Unfortunately, that expansion happened to coincide with a major economic recession. "We started a bunch of new accounts, the economy crashed, and we were just one of those brands that was on the bubble," Coburn laments. "We were close to making it really big, but not quite a stable investment, so when the economy went, we just had a bunch of people stop putting in orders and go with the big brands, had a lot of shops go under -- some of them owing us a lot of money. We were working on some new sustainable fabrics and a new vision, but three weeks ago we had a quarter-million-dollar investor pull out.

"The debt was just too daunting," he concludes.

Currently, DVLP has moved out of its offices and will soon close its shop, and for the next couple of months the company will be liquidating its inventory, continuing to sell online and with other retailers at deeply discounted rates -- as in, like, 70 percent or more discounted.
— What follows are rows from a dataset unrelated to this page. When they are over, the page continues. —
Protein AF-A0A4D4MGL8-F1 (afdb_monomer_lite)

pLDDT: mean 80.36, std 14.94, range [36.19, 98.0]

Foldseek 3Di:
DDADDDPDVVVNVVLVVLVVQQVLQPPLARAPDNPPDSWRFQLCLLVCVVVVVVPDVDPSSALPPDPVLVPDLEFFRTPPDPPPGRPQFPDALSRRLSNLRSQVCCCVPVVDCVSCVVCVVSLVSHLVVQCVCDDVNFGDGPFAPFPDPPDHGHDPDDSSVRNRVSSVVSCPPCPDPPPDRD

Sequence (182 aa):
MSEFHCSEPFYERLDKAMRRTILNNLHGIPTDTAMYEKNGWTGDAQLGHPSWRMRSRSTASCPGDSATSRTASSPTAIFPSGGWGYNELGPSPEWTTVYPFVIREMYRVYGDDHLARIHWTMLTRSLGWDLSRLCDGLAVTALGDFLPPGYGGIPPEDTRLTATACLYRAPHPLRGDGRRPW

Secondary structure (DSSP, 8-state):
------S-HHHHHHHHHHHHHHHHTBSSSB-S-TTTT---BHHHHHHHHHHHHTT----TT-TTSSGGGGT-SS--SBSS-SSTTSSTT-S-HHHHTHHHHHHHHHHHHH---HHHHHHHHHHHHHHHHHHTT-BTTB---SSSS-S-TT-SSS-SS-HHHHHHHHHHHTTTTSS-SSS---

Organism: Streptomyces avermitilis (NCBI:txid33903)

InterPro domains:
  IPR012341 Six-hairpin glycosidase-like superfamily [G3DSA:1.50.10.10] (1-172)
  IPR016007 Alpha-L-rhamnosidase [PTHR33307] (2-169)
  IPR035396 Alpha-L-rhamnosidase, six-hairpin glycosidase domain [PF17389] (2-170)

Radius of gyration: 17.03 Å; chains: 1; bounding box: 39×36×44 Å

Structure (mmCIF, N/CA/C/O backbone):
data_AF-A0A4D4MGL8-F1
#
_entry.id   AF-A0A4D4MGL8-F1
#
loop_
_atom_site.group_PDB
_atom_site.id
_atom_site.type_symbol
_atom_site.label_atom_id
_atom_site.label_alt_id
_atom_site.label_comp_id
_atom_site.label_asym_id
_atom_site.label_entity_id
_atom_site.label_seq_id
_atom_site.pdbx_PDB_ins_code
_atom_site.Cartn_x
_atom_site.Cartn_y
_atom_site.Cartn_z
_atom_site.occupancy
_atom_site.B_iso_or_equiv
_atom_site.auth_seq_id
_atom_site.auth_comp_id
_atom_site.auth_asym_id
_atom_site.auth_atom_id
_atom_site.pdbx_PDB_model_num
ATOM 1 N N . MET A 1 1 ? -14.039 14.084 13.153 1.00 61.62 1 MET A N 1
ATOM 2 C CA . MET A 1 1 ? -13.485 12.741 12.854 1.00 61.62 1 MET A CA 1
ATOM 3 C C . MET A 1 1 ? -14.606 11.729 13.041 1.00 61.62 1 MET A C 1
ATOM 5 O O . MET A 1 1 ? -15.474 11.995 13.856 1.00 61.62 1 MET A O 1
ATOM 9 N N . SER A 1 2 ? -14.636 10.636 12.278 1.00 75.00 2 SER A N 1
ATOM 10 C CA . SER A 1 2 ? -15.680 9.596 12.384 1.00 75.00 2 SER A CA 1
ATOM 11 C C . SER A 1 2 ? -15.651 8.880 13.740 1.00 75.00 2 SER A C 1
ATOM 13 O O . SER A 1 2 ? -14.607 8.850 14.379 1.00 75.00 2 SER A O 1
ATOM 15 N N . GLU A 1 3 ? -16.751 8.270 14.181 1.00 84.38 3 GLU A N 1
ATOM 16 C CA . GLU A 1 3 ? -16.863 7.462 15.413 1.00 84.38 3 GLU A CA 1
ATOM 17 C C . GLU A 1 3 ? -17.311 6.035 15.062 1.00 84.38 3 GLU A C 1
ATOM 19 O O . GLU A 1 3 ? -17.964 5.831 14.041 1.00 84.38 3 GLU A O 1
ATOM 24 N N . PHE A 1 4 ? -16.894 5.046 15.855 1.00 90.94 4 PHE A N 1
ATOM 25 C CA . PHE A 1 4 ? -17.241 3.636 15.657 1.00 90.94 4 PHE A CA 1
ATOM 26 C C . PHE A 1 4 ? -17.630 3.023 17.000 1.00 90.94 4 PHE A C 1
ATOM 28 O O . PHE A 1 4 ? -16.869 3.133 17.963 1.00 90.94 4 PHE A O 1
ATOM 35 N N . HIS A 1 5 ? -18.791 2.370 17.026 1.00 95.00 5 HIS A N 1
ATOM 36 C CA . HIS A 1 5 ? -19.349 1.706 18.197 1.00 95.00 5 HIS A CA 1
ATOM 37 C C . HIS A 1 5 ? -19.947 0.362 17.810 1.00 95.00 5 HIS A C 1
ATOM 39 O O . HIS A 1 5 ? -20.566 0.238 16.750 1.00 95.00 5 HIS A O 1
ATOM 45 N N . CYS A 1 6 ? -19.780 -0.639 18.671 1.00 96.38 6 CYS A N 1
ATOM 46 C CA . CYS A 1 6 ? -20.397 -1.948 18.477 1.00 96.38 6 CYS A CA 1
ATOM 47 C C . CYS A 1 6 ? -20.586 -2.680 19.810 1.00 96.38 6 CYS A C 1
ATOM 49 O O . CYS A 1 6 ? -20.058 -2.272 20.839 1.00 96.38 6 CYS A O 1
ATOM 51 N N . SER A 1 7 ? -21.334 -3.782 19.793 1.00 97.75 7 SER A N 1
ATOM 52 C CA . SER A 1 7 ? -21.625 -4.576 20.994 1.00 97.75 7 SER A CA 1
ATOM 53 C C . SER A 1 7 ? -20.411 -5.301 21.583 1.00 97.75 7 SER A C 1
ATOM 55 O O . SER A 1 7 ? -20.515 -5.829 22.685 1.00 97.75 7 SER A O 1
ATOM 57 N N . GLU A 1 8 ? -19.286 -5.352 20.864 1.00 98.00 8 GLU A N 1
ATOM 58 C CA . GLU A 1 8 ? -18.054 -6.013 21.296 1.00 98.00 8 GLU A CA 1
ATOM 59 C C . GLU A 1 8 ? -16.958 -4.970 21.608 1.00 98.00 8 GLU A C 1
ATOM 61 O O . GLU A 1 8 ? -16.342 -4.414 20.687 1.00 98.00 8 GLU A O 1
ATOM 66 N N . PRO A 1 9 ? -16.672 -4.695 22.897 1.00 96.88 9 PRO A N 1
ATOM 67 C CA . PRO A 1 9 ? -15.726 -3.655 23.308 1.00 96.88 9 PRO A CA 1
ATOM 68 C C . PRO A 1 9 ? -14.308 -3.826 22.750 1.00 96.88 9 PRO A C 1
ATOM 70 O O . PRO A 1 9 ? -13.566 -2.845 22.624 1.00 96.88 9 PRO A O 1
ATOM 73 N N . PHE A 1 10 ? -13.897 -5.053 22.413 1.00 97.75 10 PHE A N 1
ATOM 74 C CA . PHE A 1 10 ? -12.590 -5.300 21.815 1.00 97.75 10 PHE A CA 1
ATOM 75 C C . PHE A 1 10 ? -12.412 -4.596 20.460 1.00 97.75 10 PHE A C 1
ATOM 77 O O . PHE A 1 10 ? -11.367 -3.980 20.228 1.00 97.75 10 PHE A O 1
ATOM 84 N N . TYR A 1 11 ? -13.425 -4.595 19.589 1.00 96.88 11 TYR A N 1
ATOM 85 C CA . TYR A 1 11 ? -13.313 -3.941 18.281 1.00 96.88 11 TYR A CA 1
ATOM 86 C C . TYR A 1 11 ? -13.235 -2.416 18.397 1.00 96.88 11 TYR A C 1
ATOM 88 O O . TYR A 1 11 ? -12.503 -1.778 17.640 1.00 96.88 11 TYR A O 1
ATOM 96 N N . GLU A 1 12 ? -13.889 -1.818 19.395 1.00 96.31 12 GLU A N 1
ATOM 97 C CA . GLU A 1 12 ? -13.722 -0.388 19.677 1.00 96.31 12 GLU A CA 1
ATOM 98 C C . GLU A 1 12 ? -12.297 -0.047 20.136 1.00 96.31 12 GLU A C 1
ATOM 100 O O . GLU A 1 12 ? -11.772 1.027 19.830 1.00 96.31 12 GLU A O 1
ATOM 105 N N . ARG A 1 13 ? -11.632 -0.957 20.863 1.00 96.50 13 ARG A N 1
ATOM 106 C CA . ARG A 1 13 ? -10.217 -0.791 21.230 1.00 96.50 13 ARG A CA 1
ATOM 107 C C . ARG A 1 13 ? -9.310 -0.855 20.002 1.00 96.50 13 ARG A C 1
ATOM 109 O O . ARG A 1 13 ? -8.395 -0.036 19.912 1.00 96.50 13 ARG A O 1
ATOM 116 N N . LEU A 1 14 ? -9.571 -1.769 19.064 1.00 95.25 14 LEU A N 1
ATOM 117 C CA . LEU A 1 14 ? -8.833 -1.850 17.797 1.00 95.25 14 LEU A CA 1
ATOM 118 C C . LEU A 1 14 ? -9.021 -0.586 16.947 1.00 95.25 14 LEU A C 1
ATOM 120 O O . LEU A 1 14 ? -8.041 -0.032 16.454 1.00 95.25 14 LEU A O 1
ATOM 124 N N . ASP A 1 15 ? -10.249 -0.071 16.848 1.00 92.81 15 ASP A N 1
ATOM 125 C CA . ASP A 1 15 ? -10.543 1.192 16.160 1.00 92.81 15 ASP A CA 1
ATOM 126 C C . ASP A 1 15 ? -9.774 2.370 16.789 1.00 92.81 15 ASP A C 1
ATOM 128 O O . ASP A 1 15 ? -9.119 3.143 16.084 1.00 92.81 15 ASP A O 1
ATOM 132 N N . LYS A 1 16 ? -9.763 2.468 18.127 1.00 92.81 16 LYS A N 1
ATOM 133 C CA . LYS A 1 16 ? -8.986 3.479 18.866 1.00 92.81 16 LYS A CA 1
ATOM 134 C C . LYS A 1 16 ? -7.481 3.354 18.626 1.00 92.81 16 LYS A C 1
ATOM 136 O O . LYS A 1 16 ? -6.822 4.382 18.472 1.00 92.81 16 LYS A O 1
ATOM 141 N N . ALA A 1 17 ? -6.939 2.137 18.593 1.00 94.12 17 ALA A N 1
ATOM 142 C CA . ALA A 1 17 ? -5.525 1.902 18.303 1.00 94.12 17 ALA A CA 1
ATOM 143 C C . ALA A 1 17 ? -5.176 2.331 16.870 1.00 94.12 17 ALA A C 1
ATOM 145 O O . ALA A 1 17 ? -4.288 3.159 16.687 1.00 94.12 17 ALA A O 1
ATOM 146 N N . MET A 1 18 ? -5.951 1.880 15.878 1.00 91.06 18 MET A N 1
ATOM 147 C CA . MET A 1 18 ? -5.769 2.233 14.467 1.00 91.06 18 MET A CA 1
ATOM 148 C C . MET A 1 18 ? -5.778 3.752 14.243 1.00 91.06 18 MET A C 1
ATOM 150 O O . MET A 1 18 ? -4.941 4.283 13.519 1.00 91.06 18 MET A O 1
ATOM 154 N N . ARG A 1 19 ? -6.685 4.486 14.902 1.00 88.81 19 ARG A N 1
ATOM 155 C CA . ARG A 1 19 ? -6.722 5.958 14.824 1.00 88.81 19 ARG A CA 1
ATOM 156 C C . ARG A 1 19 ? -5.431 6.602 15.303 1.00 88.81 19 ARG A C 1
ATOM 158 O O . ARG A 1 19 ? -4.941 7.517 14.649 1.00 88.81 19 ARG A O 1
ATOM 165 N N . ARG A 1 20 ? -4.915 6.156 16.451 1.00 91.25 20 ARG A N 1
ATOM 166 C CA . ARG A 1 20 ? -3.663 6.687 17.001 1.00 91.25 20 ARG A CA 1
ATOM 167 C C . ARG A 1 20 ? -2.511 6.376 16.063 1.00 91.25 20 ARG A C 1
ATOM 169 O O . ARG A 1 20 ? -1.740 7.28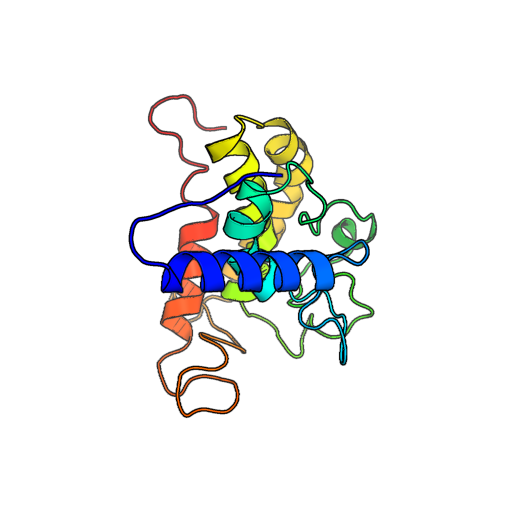0 15.786 1.00 91.25 20 ARG A O 1
ATOM 176 N N . THR A 1 21 ? -2.446 5.157 15.529 1.00 91.38 21 THR A N 1
ATOM 177 C CA . THR A 1 21 ? -1.422 4.757 14.557 1.00 91.38 21 THR A CA 1
ATOM 178 C C . THR A 1 21 ? -1.443 5.645 13.321 1.00 91.38 21 THR A C 1
ATOM 180 O O . THR A 1 21 ? -0.408 6.188 12.960 1.00 91.38 21 THR A O 1
ATOM 183 N N . ILE A 1 22 ? -2.618 5.859 12.715 1.00 87.56 22 ILE A N 1
ATOM 184 C CA . ILE A 1 22 ? -2.747 6.733 11.543 1.00 87.56 22 ILE A CA 1
ATOM 185 C C . ILE A 1 22 ? -2.276 8.145 11.887 1.00 87.56 22 ILE A C 1
ATOM 187 O O . ILE A 1 22 ? -1.394 8.658 11.218 1.00 87.56 22 ILE A O 1
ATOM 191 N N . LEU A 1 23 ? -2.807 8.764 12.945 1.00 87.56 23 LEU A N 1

But Coburn assures us that it's not the last folks will see of DVLP. In the immediate future, the brand is collaborating with Falling Whistles, a group devoted to "whistleblowing" atrocities in the Congo, for a show and festival on March 26 -- stay tuned for more details on that.

And Coburn says that when the dust of closing down an international business settles, he plans to keep following the dream. "At some point, if the time is right," he says, "I'm hoping to re-release DVLP; otherwise, I'll take my experience of what worked well and the values of the company and try to start something new."